2026-03-12 08:56:59 +00:00

test(e2e): validate M4 acceptance criteria for v3.3.0 milestone closure

hurui200320 force-pushed test/m4-acceptance-gate from ecf508797a to 5b0d934a50

2026-03-12 08:56:59 +00:00

Compare

hurui200320 commented

2026-03-12 08:57:58 +00:00

Second Review Fixes Complete — All CI Green

All 3 major, 7 minor, and 5 nit issues from the second self-review have been addressed in commit 5b0d934.

Major Fixes

M1: Tautological plan_tree() domain test — Removed tautological tree dict construction (lines 120-136 of old file).

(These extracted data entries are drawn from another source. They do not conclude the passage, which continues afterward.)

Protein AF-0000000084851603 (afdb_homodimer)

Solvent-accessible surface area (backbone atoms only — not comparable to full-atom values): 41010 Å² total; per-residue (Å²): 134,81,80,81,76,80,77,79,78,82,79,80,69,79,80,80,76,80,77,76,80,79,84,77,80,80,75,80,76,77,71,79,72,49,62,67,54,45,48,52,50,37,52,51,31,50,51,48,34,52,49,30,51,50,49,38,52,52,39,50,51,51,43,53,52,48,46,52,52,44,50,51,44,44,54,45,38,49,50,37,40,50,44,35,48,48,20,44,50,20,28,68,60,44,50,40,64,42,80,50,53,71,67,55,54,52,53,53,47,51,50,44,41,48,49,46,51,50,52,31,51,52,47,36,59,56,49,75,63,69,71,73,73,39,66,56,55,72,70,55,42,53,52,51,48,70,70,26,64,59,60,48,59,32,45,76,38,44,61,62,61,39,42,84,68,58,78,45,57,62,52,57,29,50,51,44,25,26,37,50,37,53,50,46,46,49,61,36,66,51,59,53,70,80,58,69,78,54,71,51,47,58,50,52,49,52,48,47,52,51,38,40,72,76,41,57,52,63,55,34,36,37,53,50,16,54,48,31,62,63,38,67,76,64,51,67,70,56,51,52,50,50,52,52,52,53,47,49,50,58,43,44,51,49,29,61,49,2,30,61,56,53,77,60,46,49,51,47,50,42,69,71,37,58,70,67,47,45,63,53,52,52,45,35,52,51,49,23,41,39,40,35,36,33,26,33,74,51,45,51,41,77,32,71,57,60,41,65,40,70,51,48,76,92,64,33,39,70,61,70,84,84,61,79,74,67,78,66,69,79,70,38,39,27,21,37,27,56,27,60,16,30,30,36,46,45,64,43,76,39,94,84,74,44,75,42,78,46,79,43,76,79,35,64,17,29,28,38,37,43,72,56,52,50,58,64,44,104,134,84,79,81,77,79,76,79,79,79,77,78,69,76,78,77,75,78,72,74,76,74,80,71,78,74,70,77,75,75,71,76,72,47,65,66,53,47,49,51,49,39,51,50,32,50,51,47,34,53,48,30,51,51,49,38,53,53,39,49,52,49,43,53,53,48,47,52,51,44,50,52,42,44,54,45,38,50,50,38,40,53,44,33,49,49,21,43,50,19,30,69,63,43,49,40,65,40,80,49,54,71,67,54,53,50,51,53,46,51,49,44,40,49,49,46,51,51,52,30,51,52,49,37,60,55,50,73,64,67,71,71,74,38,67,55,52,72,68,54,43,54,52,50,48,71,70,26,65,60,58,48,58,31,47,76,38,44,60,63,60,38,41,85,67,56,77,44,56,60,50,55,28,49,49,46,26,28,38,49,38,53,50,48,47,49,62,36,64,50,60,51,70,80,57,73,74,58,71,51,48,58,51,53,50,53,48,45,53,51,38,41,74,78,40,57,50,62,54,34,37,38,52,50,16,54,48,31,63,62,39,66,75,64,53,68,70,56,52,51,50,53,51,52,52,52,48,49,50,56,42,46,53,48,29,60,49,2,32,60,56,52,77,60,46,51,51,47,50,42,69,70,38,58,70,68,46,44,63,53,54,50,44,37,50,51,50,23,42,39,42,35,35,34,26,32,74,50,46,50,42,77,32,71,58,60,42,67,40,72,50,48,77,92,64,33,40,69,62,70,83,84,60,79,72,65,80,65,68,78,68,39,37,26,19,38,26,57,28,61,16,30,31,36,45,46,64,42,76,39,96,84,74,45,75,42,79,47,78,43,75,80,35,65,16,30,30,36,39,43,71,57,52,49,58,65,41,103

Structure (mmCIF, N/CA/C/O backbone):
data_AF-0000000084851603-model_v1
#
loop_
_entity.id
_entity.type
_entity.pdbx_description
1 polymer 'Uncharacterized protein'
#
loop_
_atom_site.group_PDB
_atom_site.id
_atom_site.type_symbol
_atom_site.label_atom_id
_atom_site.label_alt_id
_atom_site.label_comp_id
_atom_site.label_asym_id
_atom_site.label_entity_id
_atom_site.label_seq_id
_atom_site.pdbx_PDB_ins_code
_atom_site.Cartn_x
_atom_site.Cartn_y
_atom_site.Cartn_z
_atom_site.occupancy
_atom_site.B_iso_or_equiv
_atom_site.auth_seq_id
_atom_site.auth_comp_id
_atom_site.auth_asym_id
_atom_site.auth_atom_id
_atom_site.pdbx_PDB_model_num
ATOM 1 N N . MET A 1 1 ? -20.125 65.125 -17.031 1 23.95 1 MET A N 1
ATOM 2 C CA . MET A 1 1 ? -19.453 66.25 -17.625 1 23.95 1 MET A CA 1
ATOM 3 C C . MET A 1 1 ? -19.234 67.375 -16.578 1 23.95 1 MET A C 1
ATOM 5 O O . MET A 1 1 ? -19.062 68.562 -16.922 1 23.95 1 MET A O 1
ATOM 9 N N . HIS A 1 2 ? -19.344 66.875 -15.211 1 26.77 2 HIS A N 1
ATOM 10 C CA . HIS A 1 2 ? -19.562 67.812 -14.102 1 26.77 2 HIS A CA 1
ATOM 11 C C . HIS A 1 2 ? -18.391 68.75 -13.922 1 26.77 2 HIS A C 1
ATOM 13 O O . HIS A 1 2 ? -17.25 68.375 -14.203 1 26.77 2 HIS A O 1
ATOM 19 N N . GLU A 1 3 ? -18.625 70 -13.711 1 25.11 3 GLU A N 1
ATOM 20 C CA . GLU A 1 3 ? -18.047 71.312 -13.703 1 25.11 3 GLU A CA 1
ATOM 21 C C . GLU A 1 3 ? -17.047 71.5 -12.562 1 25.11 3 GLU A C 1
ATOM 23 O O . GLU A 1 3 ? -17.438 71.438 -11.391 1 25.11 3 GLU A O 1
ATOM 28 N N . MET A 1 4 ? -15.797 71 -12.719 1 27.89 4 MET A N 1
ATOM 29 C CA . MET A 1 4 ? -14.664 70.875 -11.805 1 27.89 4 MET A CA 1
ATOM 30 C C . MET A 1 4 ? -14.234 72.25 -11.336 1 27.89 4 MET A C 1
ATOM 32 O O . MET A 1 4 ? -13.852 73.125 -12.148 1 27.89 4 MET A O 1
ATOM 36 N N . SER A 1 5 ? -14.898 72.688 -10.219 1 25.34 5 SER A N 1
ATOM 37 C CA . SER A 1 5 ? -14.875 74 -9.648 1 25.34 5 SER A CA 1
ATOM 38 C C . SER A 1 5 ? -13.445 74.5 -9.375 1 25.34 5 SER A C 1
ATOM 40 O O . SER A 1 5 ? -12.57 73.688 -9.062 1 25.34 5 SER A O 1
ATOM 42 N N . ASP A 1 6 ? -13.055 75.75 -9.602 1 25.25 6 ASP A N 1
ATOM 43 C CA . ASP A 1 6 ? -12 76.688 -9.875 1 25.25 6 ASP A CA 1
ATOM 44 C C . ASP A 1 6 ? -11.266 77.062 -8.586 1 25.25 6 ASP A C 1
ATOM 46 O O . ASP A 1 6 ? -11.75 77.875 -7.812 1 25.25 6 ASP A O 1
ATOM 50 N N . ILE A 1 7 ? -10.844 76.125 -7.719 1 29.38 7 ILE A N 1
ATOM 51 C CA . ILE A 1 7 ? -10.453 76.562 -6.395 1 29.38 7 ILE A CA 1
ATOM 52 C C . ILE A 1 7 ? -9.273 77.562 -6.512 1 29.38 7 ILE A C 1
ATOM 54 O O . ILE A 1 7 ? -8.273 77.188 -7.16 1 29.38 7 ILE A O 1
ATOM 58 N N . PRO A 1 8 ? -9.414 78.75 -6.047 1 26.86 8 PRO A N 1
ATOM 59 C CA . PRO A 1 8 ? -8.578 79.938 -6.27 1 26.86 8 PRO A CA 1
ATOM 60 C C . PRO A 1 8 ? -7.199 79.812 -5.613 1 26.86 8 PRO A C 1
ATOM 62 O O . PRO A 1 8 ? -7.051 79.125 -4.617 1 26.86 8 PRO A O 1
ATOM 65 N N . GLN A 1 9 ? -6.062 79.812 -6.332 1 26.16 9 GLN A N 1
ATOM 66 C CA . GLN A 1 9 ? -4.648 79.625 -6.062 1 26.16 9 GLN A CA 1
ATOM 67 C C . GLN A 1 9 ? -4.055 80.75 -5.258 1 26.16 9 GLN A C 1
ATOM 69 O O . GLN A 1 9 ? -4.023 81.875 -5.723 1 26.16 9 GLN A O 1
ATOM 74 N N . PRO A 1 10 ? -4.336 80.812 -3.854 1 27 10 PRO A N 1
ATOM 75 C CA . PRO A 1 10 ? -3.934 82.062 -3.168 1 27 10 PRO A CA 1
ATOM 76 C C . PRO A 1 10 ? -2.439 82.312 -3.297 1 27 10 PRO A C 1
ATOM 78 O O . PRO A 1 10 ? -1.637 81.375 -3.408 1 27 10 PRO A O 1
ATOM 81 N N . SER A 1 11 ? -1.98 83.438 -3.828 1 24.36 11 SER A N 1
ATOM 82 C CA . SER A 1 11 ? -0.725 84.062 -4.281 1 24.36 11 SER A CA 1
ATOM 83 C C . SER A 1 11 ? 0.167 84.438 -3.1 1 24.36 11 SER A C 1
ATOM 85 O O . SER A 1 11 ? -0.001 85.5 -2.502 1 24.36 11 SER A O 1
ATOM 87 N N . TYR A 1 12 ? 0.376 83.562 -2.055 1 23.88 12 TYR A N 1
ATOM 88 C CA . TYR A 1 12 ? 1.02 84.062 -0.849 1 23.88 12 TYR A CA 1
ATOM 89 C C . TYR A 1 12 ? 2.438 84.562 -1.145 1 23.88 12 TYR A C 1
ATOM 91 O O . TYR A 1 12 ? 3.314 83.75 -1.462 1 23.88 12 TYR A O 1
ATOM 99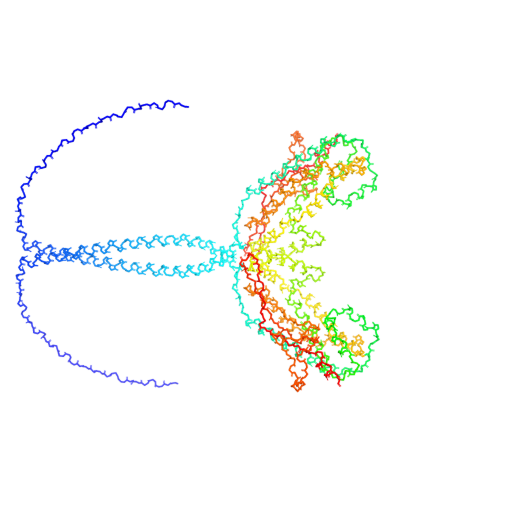 N N . GLU A 1 13 ? 2.668 85.688 -1.657 1 25.53 13 GLU A N 1
ATOM 100 C CA . GLU A 1 13 ? 3.922 86.312 -2.053 1 25.53 13 GLU A CA 1
ATOM 101 C C . GLU A 1 13 ? 4.773 86.688 -0.833 1 25.53 13 GLU A C 1
ATOM 103 O O . GLU A 1 13 ? 5.828 87.312 -0.963 1 25.53 13 GLU A O 1
ATOM 108 N N . SER A 1 14 ? 4.914 85.875 0.221 1 25.25 14 SER A N 1
ATOM 109 C CA . SER A 1 14 ? 5.512 86.5 1.385 1 25.25 14 SER A CA 1
ATOM 110 C C . SER A 1 14 ? 6.934 87 1.087 1 25.25 14 SER A C 1
ATOM 112 O O . SER A 1 14 ? 7.711 86.25 0.456 1 25.25 14 SER A O 1
ATOM 114 N N . PRO A 1 15 ? 7.281 88.312 1.227 1 28.95 15 PRO A N 1
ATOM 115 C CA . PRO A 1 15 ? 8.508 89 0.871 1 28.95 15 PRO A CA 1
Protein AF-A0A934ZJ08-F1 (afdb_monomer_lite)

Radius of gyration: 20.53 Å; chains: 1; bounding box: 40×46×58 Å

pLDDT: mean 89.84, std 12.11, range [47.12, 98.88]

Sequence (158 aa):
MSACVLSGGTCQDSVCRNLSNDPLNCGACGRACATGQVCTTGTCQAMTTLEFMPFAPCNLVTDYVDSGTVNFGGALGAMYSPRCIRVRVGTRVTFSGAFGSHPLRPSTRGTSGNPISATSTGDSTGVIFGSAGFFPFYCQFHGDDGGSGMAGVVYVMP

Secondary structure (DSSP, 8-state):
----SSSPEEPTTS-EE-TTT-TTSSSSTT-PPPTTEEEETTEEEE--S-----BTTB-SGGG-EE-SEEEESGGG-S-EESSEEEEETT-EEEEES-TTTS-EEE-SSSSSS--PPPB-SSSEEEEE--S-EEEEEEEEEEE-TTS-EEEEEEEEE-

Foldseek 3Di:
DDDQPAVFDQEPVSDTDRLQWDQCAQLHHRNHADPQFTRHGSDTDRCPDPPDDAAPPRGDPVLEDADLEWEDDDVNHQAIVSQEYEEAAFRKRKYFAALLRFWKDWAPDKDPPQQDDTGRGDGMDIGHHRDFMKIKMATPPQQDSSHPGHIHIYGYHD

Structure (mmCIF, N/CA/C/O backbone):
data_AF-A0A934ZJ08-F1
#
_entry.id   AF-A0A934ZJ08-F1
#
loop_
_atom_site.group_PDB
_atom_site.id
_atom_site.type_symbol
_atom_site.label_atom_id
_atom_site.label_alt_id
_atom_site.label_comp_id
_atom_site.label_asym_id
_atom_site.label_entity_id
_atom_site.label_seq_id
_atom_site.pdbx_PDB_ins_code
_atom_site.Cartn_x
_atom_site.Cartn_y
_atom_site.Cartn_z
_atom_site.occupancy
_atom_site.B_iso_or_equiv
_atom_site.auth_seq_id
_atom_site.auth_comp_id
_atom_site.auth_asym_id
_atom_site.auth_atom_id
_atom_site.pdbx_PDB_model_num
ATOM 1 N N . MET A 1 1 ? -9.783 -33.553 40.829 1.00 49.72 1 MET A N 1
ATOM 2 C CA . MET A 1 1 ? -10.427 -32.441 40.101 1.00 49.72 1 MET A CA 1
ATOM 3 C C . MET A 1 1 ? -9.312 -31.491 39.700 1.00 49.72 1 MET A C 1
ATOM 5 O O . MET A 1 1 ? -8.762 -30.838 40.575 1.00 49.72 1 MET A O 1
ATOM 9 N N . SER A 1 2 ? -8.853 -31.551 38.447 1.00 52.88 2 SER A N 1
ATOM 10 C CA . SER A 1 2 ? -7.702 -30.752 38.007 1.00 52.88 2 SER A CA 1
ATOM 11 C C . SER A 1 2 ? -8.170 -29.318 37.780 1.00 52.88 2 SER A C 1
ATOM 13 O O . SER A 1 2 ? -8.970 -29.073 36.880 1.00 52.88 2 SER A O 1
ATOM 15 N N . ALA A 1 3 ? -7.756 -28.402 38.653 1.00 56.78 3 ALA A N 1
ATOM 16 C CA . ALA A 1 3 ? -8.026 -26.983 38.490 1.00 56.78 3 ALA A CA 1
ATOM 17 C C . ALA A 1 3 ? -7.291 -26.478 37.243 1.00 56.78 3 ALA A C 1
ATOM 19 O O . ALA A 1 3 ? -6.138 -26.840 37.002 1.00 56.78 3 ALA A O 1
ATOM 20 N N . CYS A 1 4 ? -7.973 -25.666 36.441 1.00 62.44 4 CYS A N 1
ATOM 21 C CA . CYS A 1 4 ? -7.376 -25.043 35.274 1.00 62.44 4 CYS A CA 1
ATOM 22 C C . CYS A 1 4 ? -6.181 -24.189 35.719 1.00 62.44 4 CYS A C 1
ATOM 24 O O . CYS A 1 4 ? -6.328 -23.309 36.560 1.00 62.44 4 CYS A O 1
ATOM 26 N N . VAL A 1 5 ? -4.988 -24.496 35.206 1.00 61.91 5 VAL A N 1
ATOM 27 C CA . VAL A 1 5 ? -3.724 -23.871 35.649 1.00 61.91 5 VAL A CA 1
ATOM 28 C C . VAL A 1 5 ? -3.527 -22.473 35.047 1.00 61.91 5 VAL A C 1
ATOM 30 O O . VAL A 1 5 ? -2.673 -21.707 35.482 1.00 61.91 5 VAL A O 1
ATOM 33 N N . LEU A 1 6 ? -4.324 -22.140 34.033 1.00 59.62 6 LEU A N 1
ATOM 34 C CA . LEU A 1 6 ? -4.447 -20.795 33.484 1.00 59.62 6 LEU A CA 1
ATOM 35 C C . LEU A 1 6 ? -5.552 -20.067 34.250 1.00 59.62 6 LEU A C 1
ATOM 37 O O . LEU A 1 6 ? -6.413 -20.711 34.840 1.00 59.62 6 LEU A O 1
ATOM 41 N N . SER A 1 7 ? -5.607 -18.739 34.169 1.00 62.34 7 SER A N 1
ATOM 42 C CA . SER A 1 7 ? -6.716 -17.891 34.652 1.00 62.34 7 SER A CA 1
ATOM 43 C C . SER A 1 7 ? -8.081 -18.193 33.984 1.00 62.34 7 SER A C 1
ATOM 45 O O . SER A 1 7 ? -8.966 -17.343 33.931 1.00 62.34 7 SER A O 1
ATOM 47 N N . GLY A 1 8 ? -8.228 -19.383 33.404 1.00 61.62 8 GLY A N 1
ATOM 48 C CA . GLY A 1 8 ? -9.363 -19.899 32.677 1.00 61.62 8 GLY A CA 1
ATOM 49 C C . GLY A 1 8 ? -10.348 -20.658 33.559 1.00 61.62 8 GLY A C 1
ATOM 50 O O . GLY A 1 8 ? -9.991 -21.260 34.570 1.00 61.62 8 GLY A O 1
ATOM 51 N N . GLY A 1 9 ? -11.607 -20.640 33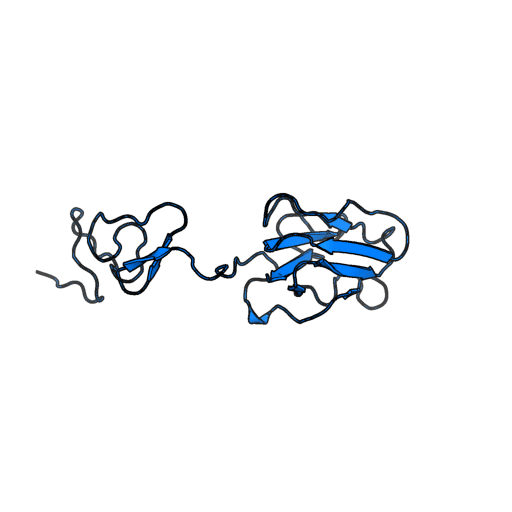.142 1.00 66.81 9 GLY A N 1
ATOM 52 C CA . GLY A 1 9 ? -12.659 -21.483 33.687 1.00 66.81 9 GLY A CA 1
ATOM 53 C C . GLY A 1 9 ? -12.778 -22.778 32.893 1.00 66.81 9 GLY A C 1
ATOM 54 O O . GLY A 1 9 ? -12.397 -22.859 31.722 1.00 66.81 9 GLY A O 1
ATOM 55 N N . THR A 1 10 ? -13.318 -23.802 33.540 1.00 72.06 10 THR A N 1
ATOM 56 C CA . THR A 1 10 ? -13.681 -25.061 32.890 1.00 72.06 10 THR A CA 1
ATOM 57 C C . THR A 1 10 ? -14.988 -24.862 32.122 1.00 72.06 10 THR A C 1
ATOM 59 O O . THR A 1 10 ? -15.995 -24.486 32.725 1.00 72.06 10 THR A O 1
ATOM 62 N N . CYS A 1 11 ? -14.983 -25.096 30.808 1.00 74.94 11 CYS A N 1
ATOM 63 C CA . CYS A 1 11 ? -16.178 -24.963 29.972 1.00 74.94 11 CYS A CA 1
ATOM 64 C C . CYS A 1 11 ? -16.947 -26.282 29.829 1.00 74.94 11 CYS A C 1
ATOM 66 O O . CYS A 1 11 ? -16.500 -27.322 30.309 1.00 74.94 11 CYS A O 1
ATOM 68 N N . GLN A 1 12 ? -18.154 -26.226 29.245 1.00 68.81 12 GLN A N 1
ATOM 69 C CA . GLN A 1 12 ? -19.125 -27.339 29.228 1.00 68.81 12 GLN A CA 1
ATOM 70 C C . GLN A 1 12 ? -18.583 -28.629 28.577 1.00 68.81 12 GLN A C 1
ATOM 72 O O . GLN A 1 12 ? -19.080 -29.713 28.862 1.00 68.81 12 GLN A O 1
ATOM 77 N N . ASP A 1 13 ? -17.532 -28.529 27.761 1.00 71.75 13 ASP A N 1
ATOM 78 C CA . ASP A 1 13 ? -16.794 -29.633 27.136 1.00 71.75 13 ASP A CA 1
ATOM 79 C C . ASP A 1 13 ? -15.701 -30.243 28.043 1.00 71.75 13 ASP A C 1
ATOM 81 O O . ASP A 1 13 ? -14.942 -31.105 27.608 1.00 71.75 13 ASP A O 1
ATOM 85 N N . SER A 1 14 ? -15.607 -29.818 29.310 1.00 73.81 14 SER A N 1
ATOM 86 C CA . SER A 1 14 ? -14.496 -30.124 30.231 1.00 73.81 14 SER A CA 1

The test now validates SubplanStatus field completeness (subplan_id, action_name, changeset_summary, files_changed) and parent→child PlanIdentity linkage. Tree construction logic is exercised by the CLI-level cli_plan_tree() test which invokes real build_decision_tree().
M2: No CLI error-path tests — Added 4 new error-path tests in helper_m4_e2e_cli_errors.py:
- cli_plan_execute_readonly: read-only plan → abort with "read-only" message
- cli_plan_use_not_found: ActionNotAvailableError(ARCHIVED) → abort with error
- cli_plan_diff_no_changeset: PlanError → abort with "Diff Error"
- cli_plan_tree_empty: empty decisions → "No decisions found" info message, exit 0
M3: Duplicate CHANGELOG entries — Removed the new entry at lines 5-17 (under ## Unreleased without subsection). Consolidated into the existing entry under ### Added.

Minor Fixes (m1–m7)

m1: shutil.which("git") pre-check in _assert_git_available() before merge tests
m2: CHANGELOG entry now under proper ### Added subsection
m3: Merge functions → helper_m4_e2e_merge.py (146 lines); domain dropped to 385 lines
m4: importlib.import_module() lazy dispatch — domain commands no longer load CLI dependencies
m5: plan_diff() verifies fmt kwarg forwarded correctly
m6: cli_plan_execute() verifies get_plan() guard call via _assert_mock_called_once_with
m7: sys.path.insert(0, _SRC) → sys.path.append(_SRC) in all 6 modules

Nit Fixes (n1–n5)

n1: Removed tautological parallel_max() readback assertions (config.execution_mode, config.max_parallel)
n2: Added comment in cli_plan_tree() explaining get_container patching vs _get_lifecycle_service
n3: Kept sys.path blocks for standalone invocation safety (documented as idempotent)
n4: Fixed import ordering: helper_m4_e2e_common → typer → cleveragents
n5: Added comment explaining from click.testing import Result as CliResult is canonical

File Structure

Module	Lines	Status
`helper_m4_e2e_common.py`	244	Under limit
`helper_m4_e2e_domain.py`	385	Under limit
`helper_m4_e2e_merge.py`	146	NEW
`helper_m4_e2e_cli.py`	445	Under limit
`helper_m4_e2e_cli_errors.py`	182	NEW
`helper_m4_e2e_verification.py`	105	Under limit

CI Status

All 11 nox sessions passed (32m total):

lint, format, typecheck (0 errors), security_scan, dead_code
unit_tests (0 failures), integration_tests (14/14 M4 E2E tests pass)
coverage (98%, threshold 97%), docs, build, benchmark

Ready for external review.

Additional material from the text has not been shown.